Naja mit patch 4.0 kam ja ein Grafik update und auch über die Jahre gab es Performance updates etc. ich würde sagen ausprobieren ist die einzige möglichkeit.


----------



## rhyn2012 (10. Februar 2014)

ok werde ich morgen mal machen  ist ja nur für den 2. rechner mal schaun obs klappt.

danke euch


----------



## julianbl (10. Februar 2014)

sag bescheid interessiert mich auch


----------



## Neodrym (10. Februar 2014)

Also "Flüssiges" Spielen ist naja - mehr oder weniger möglich,aber ich gehe mal schwer davon aus das es eigentlich unmöglich ist.Wenn das Ding aber nur fürs farmen ist,wäre es in ordnung.


----------



## rhyn2012 (10. Februar 2014)

mache ich, ich gebe dann bescheid 

naja, farmen und evtl bissl leveln... nichts zum raiden etx xD


----------



## Panagianus (10. Februar 2014)

Also mein opa hat den... Mit ner radeon hd 5540 oder sowas und naja minecraft is auf 720p mit 30 fps spielbar...


----------



## rhyn2012 (10. Februar 2014)

hm minecraft iss das fordernd oder eher wie tetris 


EDIT::


PC fertig, mit Win 7, 2 GB DDR2 auf mittel im freien Land um die 30-40 FPS in 1080p
auf niedrig 60-70fps 
alles mit einer nvidia 7900gs

in 720p auch kaum fps zuwachs, dafür gefühlt etwas flüssiger.

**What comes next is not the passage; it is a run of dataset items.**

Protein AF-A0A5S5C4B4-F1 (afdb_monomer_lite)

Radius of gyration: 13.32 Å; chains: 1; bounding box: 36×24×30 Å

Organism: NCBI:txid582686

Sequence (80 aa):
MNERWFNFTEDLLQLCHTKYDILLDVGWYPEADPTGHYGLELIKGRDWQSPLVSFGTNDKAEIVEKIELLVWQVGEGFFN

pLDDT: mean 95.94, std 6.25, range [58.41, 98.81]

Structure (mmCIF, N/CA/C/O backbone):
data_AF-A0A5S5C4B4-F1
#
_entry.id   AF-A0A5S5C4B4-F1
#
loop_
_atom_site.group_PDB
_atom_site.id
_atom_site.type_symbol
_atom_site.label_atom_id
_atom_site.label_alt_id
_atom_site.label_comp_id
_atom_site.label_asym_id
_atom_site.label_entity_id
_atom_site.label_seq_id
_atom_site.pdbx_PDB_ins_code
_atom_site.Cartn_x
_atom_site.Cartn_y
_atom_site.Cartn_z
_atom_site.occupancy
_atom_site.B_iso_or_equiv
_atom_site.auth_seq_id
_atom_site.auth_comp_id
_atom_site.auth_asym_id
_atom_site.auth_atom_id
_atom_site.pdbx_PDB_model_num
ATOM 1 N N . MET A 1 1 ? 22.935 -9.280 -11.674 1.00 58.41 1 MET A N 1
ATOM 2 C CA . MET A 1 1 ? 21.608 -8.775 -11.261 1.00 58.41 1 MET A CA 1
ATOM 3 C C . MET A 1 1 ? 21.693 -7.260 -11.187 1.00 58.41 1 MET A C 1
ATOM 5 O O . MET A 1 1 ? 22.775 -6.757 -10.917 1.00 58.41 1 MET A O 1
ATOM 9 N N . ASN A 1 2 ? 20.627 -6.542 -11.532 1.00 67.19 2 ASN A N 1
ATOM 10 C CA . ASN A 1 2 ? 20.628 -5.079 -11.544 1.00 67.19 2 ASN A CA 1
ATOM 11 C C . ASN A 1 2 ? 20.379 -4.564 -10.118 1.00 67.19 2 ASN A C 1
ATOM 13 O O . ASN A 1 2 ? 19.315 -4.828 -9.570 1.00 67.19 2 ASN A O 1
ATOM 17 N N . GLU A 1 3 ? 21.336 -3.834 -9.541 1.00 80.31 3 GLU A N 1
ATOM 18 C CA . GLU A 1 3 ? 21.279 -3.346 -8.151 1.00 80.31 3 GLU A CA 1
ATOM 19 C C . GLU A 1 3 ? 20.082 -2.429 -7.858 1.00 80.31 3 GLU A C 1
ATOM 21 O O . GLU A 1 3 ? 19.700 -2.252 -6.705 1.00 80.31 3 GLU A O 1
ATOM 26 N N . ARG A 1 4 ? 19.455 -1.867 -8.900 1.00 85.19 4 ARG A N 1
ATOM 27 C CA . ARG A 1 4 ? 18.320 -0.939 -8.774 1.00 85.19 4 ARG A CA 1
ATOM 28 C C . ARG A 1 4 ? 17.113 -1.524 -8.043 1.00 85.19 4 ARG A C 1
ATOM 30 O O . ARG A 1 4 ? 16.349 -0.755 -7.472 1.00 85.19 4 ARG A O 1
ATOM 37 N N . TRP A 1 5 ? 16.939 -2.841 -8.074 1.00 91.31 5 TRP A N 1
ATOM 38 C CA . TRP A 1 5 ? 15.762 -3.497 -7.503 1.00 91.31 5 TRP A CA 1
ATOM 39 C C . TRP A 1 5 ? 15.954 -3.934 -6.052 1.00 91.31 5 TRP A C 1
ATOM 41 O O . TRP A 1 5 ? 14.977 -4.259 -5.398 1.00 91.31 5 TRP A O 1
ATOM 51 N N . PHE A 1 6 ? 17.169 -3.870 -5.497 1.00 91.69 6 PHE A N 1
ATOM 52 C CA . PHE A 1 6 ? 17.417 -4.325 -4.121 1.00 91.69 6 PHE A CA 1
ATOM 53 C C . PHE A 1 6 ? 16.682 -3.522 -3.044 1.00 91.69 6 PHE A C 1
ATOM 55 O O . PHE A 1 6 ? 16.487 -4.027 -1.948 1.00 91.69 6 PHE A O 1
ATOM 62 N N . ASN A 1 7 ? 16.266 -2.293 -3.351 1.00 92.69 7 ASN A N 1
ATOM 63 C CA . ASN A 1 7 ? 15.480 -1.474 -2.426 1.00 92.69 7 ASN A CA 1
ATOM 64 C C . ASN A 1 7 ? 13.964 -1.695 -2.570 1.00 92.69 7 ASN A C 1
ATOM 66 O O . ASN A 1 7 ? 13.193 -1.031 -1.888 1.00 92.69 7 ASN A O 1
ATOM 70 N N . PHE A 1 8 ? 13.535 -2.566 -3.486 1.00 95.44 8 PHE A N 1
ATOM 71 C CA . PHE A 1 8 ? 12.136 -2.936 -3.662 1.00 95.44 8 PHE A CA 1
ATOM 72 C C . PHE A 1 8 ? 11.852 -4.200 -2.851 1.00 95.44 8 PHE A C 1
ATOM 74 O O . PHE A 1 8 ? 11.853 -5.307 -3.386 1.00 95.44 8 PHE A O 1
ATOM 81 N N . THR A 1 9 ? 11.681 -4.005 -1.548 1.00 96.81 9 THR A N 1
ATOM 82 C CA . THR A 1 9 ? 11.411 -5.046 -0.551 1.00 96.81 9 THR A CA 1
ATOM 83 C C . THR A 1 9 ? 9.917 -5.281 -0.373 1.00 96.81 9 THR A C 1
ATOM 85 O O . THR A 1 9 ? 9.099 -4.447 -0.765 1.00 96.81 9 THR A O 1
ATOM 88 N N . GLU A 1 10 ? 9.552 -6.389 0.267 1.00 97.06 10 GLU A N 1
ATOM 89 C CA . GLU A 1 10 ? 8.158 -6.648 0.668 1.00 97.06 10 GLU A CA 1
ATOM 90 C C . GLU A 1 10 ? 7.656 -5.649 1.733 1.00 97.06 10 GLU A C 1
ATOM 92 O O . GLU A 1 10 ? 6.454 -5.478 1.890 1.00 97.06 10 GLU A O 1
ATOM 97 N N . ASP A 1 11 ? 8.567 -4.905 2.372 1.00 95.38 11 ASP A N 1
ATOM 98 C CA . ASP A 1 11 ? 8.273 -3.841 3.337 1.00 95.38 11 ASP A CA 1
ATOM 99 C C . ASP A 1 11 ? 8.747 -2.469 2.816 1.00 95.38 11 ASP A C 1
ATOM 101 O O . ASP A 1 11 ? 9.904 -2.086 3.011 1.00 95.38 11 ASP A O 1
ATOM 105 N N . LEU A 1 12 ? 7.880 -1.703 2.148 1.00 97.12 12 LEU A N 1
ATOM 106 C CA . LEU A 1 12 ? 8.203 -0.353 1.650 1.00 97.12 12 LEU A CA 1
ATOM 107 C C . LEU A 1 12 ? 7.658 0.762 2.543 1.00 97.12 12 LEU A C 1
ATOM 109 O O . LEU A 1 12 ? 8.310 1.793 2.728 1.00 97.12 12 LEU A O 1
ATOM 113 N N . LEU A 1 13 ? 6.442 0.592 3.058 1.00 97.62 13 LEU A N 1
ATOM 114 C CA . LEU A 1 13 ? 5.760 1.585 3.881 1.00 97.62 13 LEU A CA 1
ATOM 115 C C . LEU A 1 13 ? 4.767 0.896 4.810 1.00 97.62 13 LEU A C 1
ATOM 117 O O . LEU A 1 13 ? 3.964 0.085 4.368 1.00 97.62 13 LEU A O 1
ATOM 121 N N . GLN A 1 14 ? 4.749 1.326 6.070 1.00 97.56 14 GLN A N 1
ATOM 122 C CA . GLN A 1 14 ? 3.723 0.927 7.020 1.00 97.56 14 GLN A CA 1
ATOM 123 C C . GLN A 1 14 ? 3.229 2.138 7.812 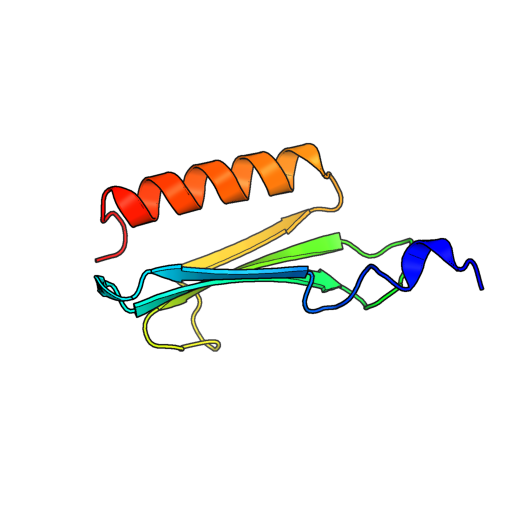1.00 97.56 14 GLN A C 1
ATOM 125 O O . GLN A 1 14 ? 4.018 2.872 8.411 1.00 97.56 14 GLN A O 1
ATOM 130 N N . LEU A 1 15 ? 1.914 2.350 7.821 1.00 97.88 15 LEU A N 1
ATOM 131 C CA . LEU A 1 15 ? 1.250 3.411 8.578 1.00 97.88 15 LEU A CA 1
ATOM 132 C C . LEU A 1 15 ? 0.237 2.796 9.542 1.00 97.88 15 LEU A C 1
ATOM 134 O O . LEU A 1 15 ? -0.520 1.905 9.170 1.00 97.88 15 LEU A O 1
ATOM 138 N N . CYS A 1 16 ? 0.189 3.302 10.774 1.00 97.38 16 CYS A N 1
ATOM 139 C CA . CYS A 1 16 ? -0.734 2.822 11.799 1.00 97.38 16 CYS A CA 1
ATOM 140 C C . CYS A 1 16 ? -1.633 3.954 12.299 1.00 97.38 16 CYS A C 1
ATOM 142 O O . CYS A 1 16 ? -1.158 4.964 12.823 1.00 97.38 16 CYS A O 1
ATOM 144 N N . HIS A 1 17 ? -2.945 3.756 12.183 1.00 97.62 17 HIS A N 1
ATOM 145 C CA . HIS A 1 17 ? -3.950 4.616 12.788 1.00 97.62 17 HIS A CA 1
ATOM 146 C C . HIS A 1 17 ? -4.378 4.046 14.146 1.00 97.62 17 HIS A C 1
ATOM 148 O O . HIS A 1 17 ? -5.351 3.297 14.268 1.00 97.62 17 HIS A O 1
ATOM 154 N N . THR A 1 18 ? -3.653 4.437 15.194 1.00 95.81 18 THR A N 1
ATOM 155 C CA . THR A 1 18 ? -3.738 3.844 16.542 1.00 95.81 18 THR A CA 1
ATOM 156 C C . THR A 1 18 ? -5.133 3.868 17.163 1.00 95.81 18 THR A C 1
ATOM 158 O O . THR A 1 18 ? -5.503 2.931 17.861 1.00 95.81 18 THR A O 1
ATOM 161 N N . LYS A 1 19 ? -5.941 4.902 16.896 1.00 96.31 19 LYS A N 1
ATOM 162 C CA . LYS A 1 19 ? -7.305 5.011 17.445 1.00 96.31 19 LYS A CA 1
ATOM 163 C C . LYS A 1 19 ? -8.250 3.934 16.901 1.00 96.31 19 LYS A C 1
ATOM 165 O O . LYS A 1 19 ? -9.169 3.541 17.608 1.00 96.31 19 LYS A O 1
ATOM 170 N N . TYR A 1 20 ? -8.055 3.511 15.652 1.00 96.38 20 TYR A N 1
ATOM 171 C CA . TYR A 1 20 ? -8.957 2.579 14.956 1.00 96.38 20 TYR A CA 1
ATOM 172 C C . TYR A 1 20 ? -8.339 1.185 14.793 1.00 96.38 20 TYR A C 1
ATOM 174 O O . TYR A 1 20 ? -9.001 0.286 14.286 1.00 96.38 20 TYR A O 1
ATOM 182 N N . ASP A 1 21 ? -7.090 1.016 15.246 1.00 97.44 21 ASP A N 1
ATOM 1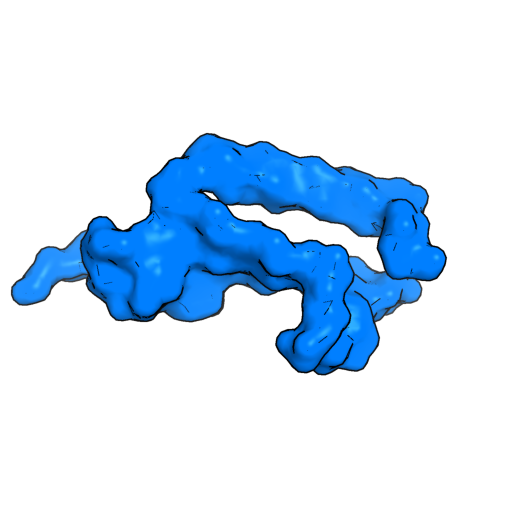83 C CA . ASP A 1 21 ? -6.280 -0.195 15.087 1.00 97.44 21 ASP A CA 1
ATOM 184 C C . ASP A 1 21 ? -6.253 -0.687 13.631 1.00 97.44 21 ASP A C 1
ATOM 186 O O . ASP A 1 21 ? -6.490 -1.860 13.333 1.00 97.44 21 ASP A O 1
ATOM 190 N N . ILE A 1 22 ? -6.019 0.264 12.718 1.00 98.50 22 ILE A N 1
ATOM 191 C CA . ILE A 1 22 ? -5.903 0.028 11.277 1.00 98.50 22 ILE A CA 1
ATOM 192 C C . ILE A 1 22 ? -4.460 0.252 10.843 1.00 98.50 22 ILE A C 1
ATOM 194 O O . ILE A 1 22 ? -3.856 1.278 11.166 1.00 98.50 22 ILE A O 1
ATOM 198 N N . LEU A 1 23 ? -3.942 -0.699 10.078 1.00 98.38 23 LEU A N 1
ATOM 199 C CA . LEU A 1 23 ? -2.621 -0.699 9.480 1.00 98.38 23 LEU A CA 1
ATOM 200 C C . LEU A 1 23 ? -2.769 -0.628 7.958 1.00 98.38 23 LEU A C 1
ATOM 202 O O . LEU A 1 23 ? -3.549 -1.377 7.378 1.00 98.38 23 LEU A O 1
ATOM 206 N N . LEU A 1 24 ? -2.047 0.292 7.326 1.00 98.56 24 LEU A N 1
ATOM 207 C CA . LEU A 1 24 ? -1.838 0.319 5.881 1.00 98.56 24 LEU A CA 1
ATOM 208 C C . LEU A 1 24 ? -0.414 -0.168 5.629 1.00 98.56 24 LEU A C 1
ATOM 210 O O . LEU A 1 24 ? 0.527 0.454 6.125 1.00 98.56 24 LEU A O 1
ATOM 214 N N . ASP A 1 25 ? -0.284 -1.265 4.895 1.00 98.50 25 ASP A N 1
ATOM 215 C CA . ASP A 1 25 ? 0.979 -1.913 4.550 1.00 98.50 25 ASP A CA 1
ATOM 216 C C . ASP A 1 25 ? 1.201 -1.836 3.042 1.00 98.50 25 ASP A C 1
ATOM 218 O O . ASP A 1 25 ? 0.258 -2.042 2.273 1.00 98.50 25 ASP A O 1
ATOM 222 N N . VAL A 1 26 ? 2.418 -1.510 2.614 1.00 98.62 26 VAL A N 1
ATOM 223 C CA . VAL A 1 26 ? 2.800 -1.473 1.201 1.00 98.62 26 VAL A CA 1
ATOM 224 C C . VAL A 1 26 ? 4.141 -2.157 1.021 1.00 98.62 26 VAL A C 1
ATOM 226 O O . VAL A 1 26 ? 5.109 -1.814 1.700 1.00 98.62 26 VAL A O 1
ATOM 229 N N . GLY A 1 27 ? 4.207 -3.035 0.028 1.00 98.38 27 GLY A N 1
ATOM 230 C CA . GLY A 1 27 ? 5.395 -3.792 -0.346 1.00 98.38 27 GLY A CA 1
ATOM 231 C C . GLY A 1 27 ? 5.569 -3.911 -1.849 1.00 98.38 27 GLY A C 1
ATOM 232 O O . GLY A 1 27 ? 4.691 -3.518 -2.618 1.00 98.38 27 GLY A O 1
ATOM 233 N N . TRP A 1 28 ? 6.693 -4.476 -2.274 1.00 98.31 28 TRP A N 1
ATOM 234 C CA . TRP A 1 28 ? 6.931 -4.899 -3.649 1.00 98.31 28 TRP A CA 1
ATOM 235 C C . TRP A 1 28 ? 7.051 -6.418 -3.739 1.00 98.31 28 TRP A C 1
ATOM 237 O O . TRP A 1 28 ? 7.872 -7.016 -3.049 1.00 98.31 28 TRP A O 1
ATOM 247 N N . TYR A 1 29 ? 6.269 -7.028 -4.630 1.00 97.75 29 TYR A N 1
ATOM 248 C CA . TYR A 1 29 ? 6.153 -8.478 -4.738 1.00 97.75 29 TYR A CA 1
ATOM 249 C C . TYR A 1 29 ? 6.315 -8.969 -6.187 1.00 97.75 29 TYR A C 1
ATOM 251 O O . TYR A 1 29 ? 5.629 -8.468 -7.087 1.00 97.75 29 TYR A O 1
ATOM 259 N N . PRO A 1 30 ? 7.144 -9.999 -6.438 1.00 96.62 30 PRO A N 1
ATOM 260 C CA . PRO A 1 30 ? 8.128 -10.578 -5.516 1.00 96.62 30 PRO A CA 1
ATOM 261 C C . PRO A 1 30 ? 9.273 -9.603 -5.191 1.00 96.62 30 PRO A C 1
ATOM 263 O O . PRO A 1 30 ? 9.610 -8.752 -6.020 1.00 96.62 30 PRO A O 1
ATOM 266 N N . GLU A 1 31 ? 9.891 -9.753 -4.015 1.00 96.31 31 GLU A N 1
ATOM 267 C CA . GLU A 1 31 ? 11.028 -8.925 -3.588 1.00 96.31 31 GLU A CA 1
ATOM 268 C C . GLU A 1 31 ? 12.116 -8.822 -4.666 1.00 96.31 31 GLU A C 1
ATOM 270 O O . GLU A 1 31 ? 12.554 -9.822 -5.241 1.00 96.31 31 GLU A O 1
ATOM 275 N N . ALA A 1 32 ? 12.571 -7.594 -4.919 1.00 95.00 32 ALA A N 1
ATOM 276 C CA . ALA A 1 32 ? 13.630 -7.253 -5.863 1.00 95.00 32 ALA A CA 1
ATOM 277 C C . ALA A 1 32 ? 13.431 -7.761 -7.308 1.00 95.00 32 ALA A C 1
ATOM 279 O O . ALA A 1 32 ? 14.365 -7.698 -8.119 1.00 95.00 32 ALA A O 1
ATOM 280 N N . ASP A 1 33 ? 12.230 -8.227 -7.667 1.00 95.50 33 ASP A N 1
ATOM 281 C CA . ASP A 1 33 ? 11.918 -8.666 -9.022 1.00 95.50 33 ASP A CA 1
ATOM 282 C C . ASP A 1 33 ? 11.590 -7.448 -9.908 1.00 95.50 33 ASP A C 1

also für geschenkt, kann man damit was anfangen 

aber ich bleib lieber bei meinem AMD


----------



## OLLIWOOD65 (14. Februar 2014)

rhyn2012 schrieb:


> hm minecraft iss das fordernd oder eher wie tetris
> 
> 
> EDIT::
> ...


 
Danke für die Rückmeldung


----------



## Sneeedlewoods (16. Februar 2014)

In 25er wirst du Probleme bekommen


----------



## BertB (16. Februar 2014)

für cpu ist minecraft glaub sogar gut fordernd, gpu nicht sonderlich, außer vielleicht mit mords texturmods


----------